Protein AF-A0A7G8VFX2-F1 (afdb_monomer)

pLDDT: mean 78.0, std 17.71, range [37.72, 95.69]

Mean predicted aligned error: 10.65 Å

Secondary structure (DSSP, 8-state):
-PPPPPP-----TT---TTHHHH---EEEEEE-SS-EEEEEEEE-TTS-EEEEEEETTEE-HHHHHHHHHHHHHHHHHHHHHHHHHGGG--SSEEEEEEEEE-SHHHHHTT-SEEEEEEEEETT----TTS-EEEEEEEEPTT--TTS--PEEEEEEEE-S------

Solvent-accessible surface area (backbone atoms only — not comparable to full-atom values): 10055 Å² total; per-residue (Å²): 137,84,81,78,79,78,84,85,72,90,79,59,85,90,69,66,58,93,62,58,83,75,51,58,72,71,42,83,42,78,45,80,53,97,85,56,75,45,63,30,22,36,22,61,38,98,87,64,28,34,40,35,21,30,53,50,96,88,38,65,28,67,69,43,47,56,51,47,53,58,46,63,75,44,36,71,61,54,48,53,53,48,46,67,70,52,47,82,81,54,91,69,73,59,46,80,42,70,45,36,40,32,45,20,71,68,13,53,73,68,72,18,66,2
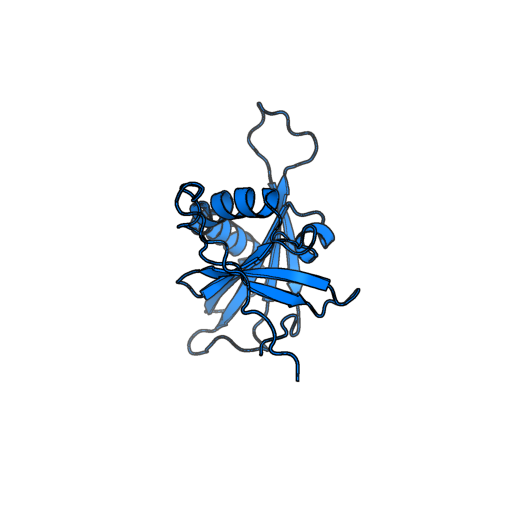6,26,42,31,32,35,47,27,46,69,100,54,70,84,53,76,83,38,54,31,36,42,36,27,39,19,74,48,87,84,67,52,96,87,49,80,90,49,69,46,73,48,80,44,81,43,90,69,76,84,72,89,74,133

Sequence (167 aa):
MTFASPPETIKDPDQALPYATVIGDFIRIRRMSSMAPHDEWMATLPDATEVVVDDEEGRPDAADIEKAISVVQCRAYLGKRAVQLIAPFLPGDGKWRLLTIDFGAEARRYESEFLMCFAFVPVNSTLSRASPYFEVGFSMATGARAEDTPTFNVTVKAIVGIPFPLP

Nearest PDB structures (foldseek):
  5lzj-assembly1_B  TM=2.197E-01  e=1.098E+00  Vibrio cholerae O1 biovar El Tor str. N16961
  4mei-assembly1_A-2  TM=4.349E-01  e=8.840E+00  Bartonella tribocorum CIP 105476
  4lso-assembly1_A  TM=3.114E-01  e=3.707E+00  Bartonella quintana JK 31
  4kz1-assembly1_A-2  TM=2.663E-01  e=8.840E+00  Bartonella grahamii as4aup

Radius of gyration: 17.6 Å; Cα contacts (8 Å, |Δi|>4): 259; chains: 1; bounding box: 46×36×59 Å

Structure (mmCIF, N/CA/C/O backbone):
data_AF-A0A7G8VFX2-F1
#
_entry.id   AF-A0A7G8VFX2-F1
#
loop_
_atom_site.group_PDB
_atom_site.id
_atom_site.type_symbol
_atom_site.label_atom_id
_atom_site.label_alt_id
_atom_site.label_comp_id
_atom_site
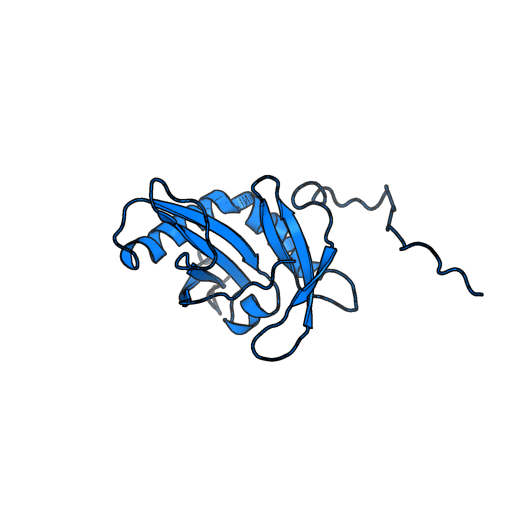.label_asym_id
_atom_site.label_entity_id
_atom_site.label_seq_id
_atom_site.pdbx_PDB_ins_code
_atom_site.Cartn_x
_atom_site.Cartn_y
_atom_site.Cartn_z
_atom_site.occupancy
_atom_site.B_iso_or_equiv
_atom_site.auth_seq_id
_atom_site.auth_comp_id
_atom_site.auth_asym_id
_atom_site.auth_atom_id
_atom_site.pdbx_PDB_model_num
ATOM 1 N N . MET A 1 1 ? -8.476 -11.371 -43.236 1.00 39.12 1 MET A N 1
ATOM 2 C CA . MET A 1 1 ? -8.834 -11.577 -41.818 1.00 39.12 1 MET A CA 1
ATOM 3 C C . MET A 1 1 ? -7.568 -12.020 -41.115 1.00 39.12 1 MET A C 1
ATOM 5 O O . MET A 1 1 ? -7.085 -13.105 -41.403 1.00 39.12 1 MET A O 1
ATOM 9 N N . THR A 1 2 ? -6.973 -11.137 -40.321 1.00 37.72 2 THR A N 1
ATOM 10 C CA . THR A 1 2 ? -5.698 -11.377 -39.635 1.00 37.72 2 THR A CA 1
ATOM 11 C C . THR A 1 2 ? -6.024 -11.847 -38.224 1.00 37.72 2 THR A C 1
ATOM 13 O O . THR A 1 2 ? -6.682 -11.120 -37.485 1.00 37.72 2 THR A O 1
ATOM 16 N N . PHE A 1 3 ? -5.634 -13.070 -37.875 1.00 38.16 3 PHE A N 1
ATOM 17 C CA . PHE A 1 3 ? -5.748 -13.565 -36.507 1.00 38.16 3 PHE A CA 1
ATOM 18 C C . PHE A 1 3 ? -4.592 -12.982 -35.692 1.00 38.16 3 PHE A C 1
ATOM 20 O O . PHE A 1 3 ? -3.435 -13.106 -36.087 1.00 38.16 3 PHE A O 1
ATOM 27 N N . ALA A 1 4 ? -4.928 -12.292 -34.603 1.00 40.53 4 ALA A N 1
ATOM 28 C CA . ALA A 1 4 ? -3.966 -11.781 -33.639 1.00 40.53 4 ALA A CA 1
ATOM 29 C C . ALA A 1 4 ? -3.226 -12.951 -32.974 1.00 40.53 4 ALA A C 1
ATOM 31 O O . ALA A 1 4 ? -3.850 -13.934 -32.566 1.00 40.53 4 ALA A O 1
ATOM 32 N N . SER A 1 5 ? -1.903 -12.835 -32.879 1.00 45.75 5 SER A N 1
ATOM 33 C CA . SER A 1 5 ? -1.069 -13.735 -32.086 1.00 45.75 5 SER A CA 1
ATOM 34 C C . SER A 1 5 ? -1.478 -13.676 -30.605 1.00 45.75 5 SER A C 1
ATOM 36 O O . SER A 1 5 ? -1.892 -12.613 -30.134 1.00 45.75 5 SER A O 1
ATOM 38 N N . PRO A 1 6 ? -1.394 -14.795 -29.865 1.00 44.56 6 PRO A N 1
ATOM 39 C CA . PRO A 1 6 ? -1.714 -14.829 -28.440 1.00 44.56 6 PRO A CA 1
ATOM 40 C C . PRO A 1 6 ? -0.735 -13.960 -27.626 1.00 44.56 6 PRO A C 1
ATOM 42 O O . PRO A 1 6 ? 0.393 -13.749 -28.073 1.00 44.56 6 PRO A O 1
ATOM 45 N N . PRO A 1 7 ? -1.141 -13.466 -26.439 1.00 44.44 7 PRO A N 1
ATOM 46 C CA . PRO A 1 7 ? -0.264 -12.682 -25.575 1.00 44.44 7 PRO A CA 1
ATOM 47 C C . PRO A 1 7 ? 0.940 -13.526 -25.146 1.00 44.44 7 PRO A C 1
ATOM 49 O O . PRO A 1 7 ? 0.782 -14.637 -24.632 1.00 44.44 7 PRO A O 1
ATOM 52 N N . GLU A 1 8 ? 2.140 -12.998 -25.380 1.00 44.38 8 GLU A N 1
ATOM 53 C CA . GLU A 1 8 ? 3.393 -13.614 -24.955 1.00 44.38 8 GLU A CA 1
ATOM 54 C C . GLU A 1 8 ? 3.417 -13.690 -23.429 1.00 44.38 8 GLU A C 1
ATOM 56 O O . GLU A 1 8 ? 3.609 -12.707 -22.721 1.00 44.38 8 GLU A O 1
ATOM 61 N N . THR A 1 9 ? 3.176 -14.891 -22.910 1.00 48.31 9 THR A N 1
ATOM 62 C CA . THR A 1 9 ? 3.517 -15.218 -21.532 1.00 48.31 9 THR A CA 1
ATOM 63 C C . THR A 1 9 ? 5.011 -15.494 -21.526 1.00 48.31 9 THR A C 1
ATOM 65 O O . THR A 1 9 ? 5.449 -16.474 -22.132 1.00 48.31 9 THR A O 1
ATOM 68 N N . ILE A 1 10 ? 5.795 -14.643 -20.866 1.00 52.22 10 ILE A N 1
ATOM 69 C CA . ILE A 1 10 ? 7.211 -14.918 -20.622 1.00 52.22 10 ILE A CA 1
ATOM 70 C C . ILE A 1 10 ? 7.271 -16.148 -19.708 1.00 52.22 10 ILE A C 1
ATOM 72 O O . ILE A 1 10 ? 7.042 -16.068 -18.506 1.00 52.22 10 ILE A O 1
ATOM 76 N N . LYS A 1 11 ? 7.509 -17.318 -20.305 1.00 47.31 11 LYS A N 1
ATOM 77 C CA . LYS A 1 11 ? 7.844 -18.562 -19.610 1.00 47.31 11 LYS A CA 1
ATOM 78 C C . LYS A 1 11 ? 9.289 -18.899 -19.934 1.00 47.31 11 LYS A C 1
ATOM 80 O O . LYS A 1 11 ? 9.542 -19.779 -20.752 1.00 47.31 11 LYS A O 1
ATOM 85 N N . ASP A 1 12 ? 10.213 -18.194 -19.296 1.00 41.97 12 ASP A N 1
ATOM 86 C CA . ASP A 1 12 ? 11.580 -18.687 -19.168 1.00 41.97 12 ASP A CA 1
ATOM 87 C C . ASP A 1 12 ? 11.732 -19.319 -17.770 1.00 41.97 12 ASP A C 1
ATOM 89 O O . ASP A 1 12 ? 11.800 -18.597 -16.772 1.00 41.97 12 ASP A O 1
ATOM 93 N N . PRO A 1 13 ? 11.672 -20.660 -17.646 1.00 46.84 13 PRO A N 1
::::
=== Task prompt ===
Print the lines above from the one with "ATOM 56 O O" through the one with "ATOM 72 O O", both included, exactly as written and nothing more.

=== Solution for this problem ===
ATOM 56 O O . GLU A 1 8 ? 3.609 -12.707 -22.721 1.00 44.38 8 GLU A O 1
ATOM 61 N N . THR A 1 9 ? 3.176 -14.891 -22.910 1.00 48.31 9 THR A N 1
ATOM 62 C CA . THR A 1 9 ? 3.517 -15.218 -21.532 1.00 48.31 9 THR A CA 1
ATOM 63 C C . THR A 1 9 ? 5.011 -15.494 -21.526 1.00 48.31 9 THR A C 1
ATOM 65 O O . THR A 1 9 ? 5.449 -16.474 -22.132 1.00 48.31 9 THR A O 1
ATOM 68 N N . ILE A 1 10 ? 5.795 -14.643 -20.866 1.00 52.22 10 ILE A N 1
ATOM 69 C CA . ILE A 1 10 ? 7.211 -14.918 -20.622 1.00 52.22 10 ILE A CA 1
ATOM 70 C C . ILE A 1 10 ? 7.271 -16.148 -19.708 1.00 52.22 10 ILE A C 1
ATOM 72 O O . ILE A 1 10 ? 7.042 -16.068 -18.506 1.00 52.22 10 ILE A O 1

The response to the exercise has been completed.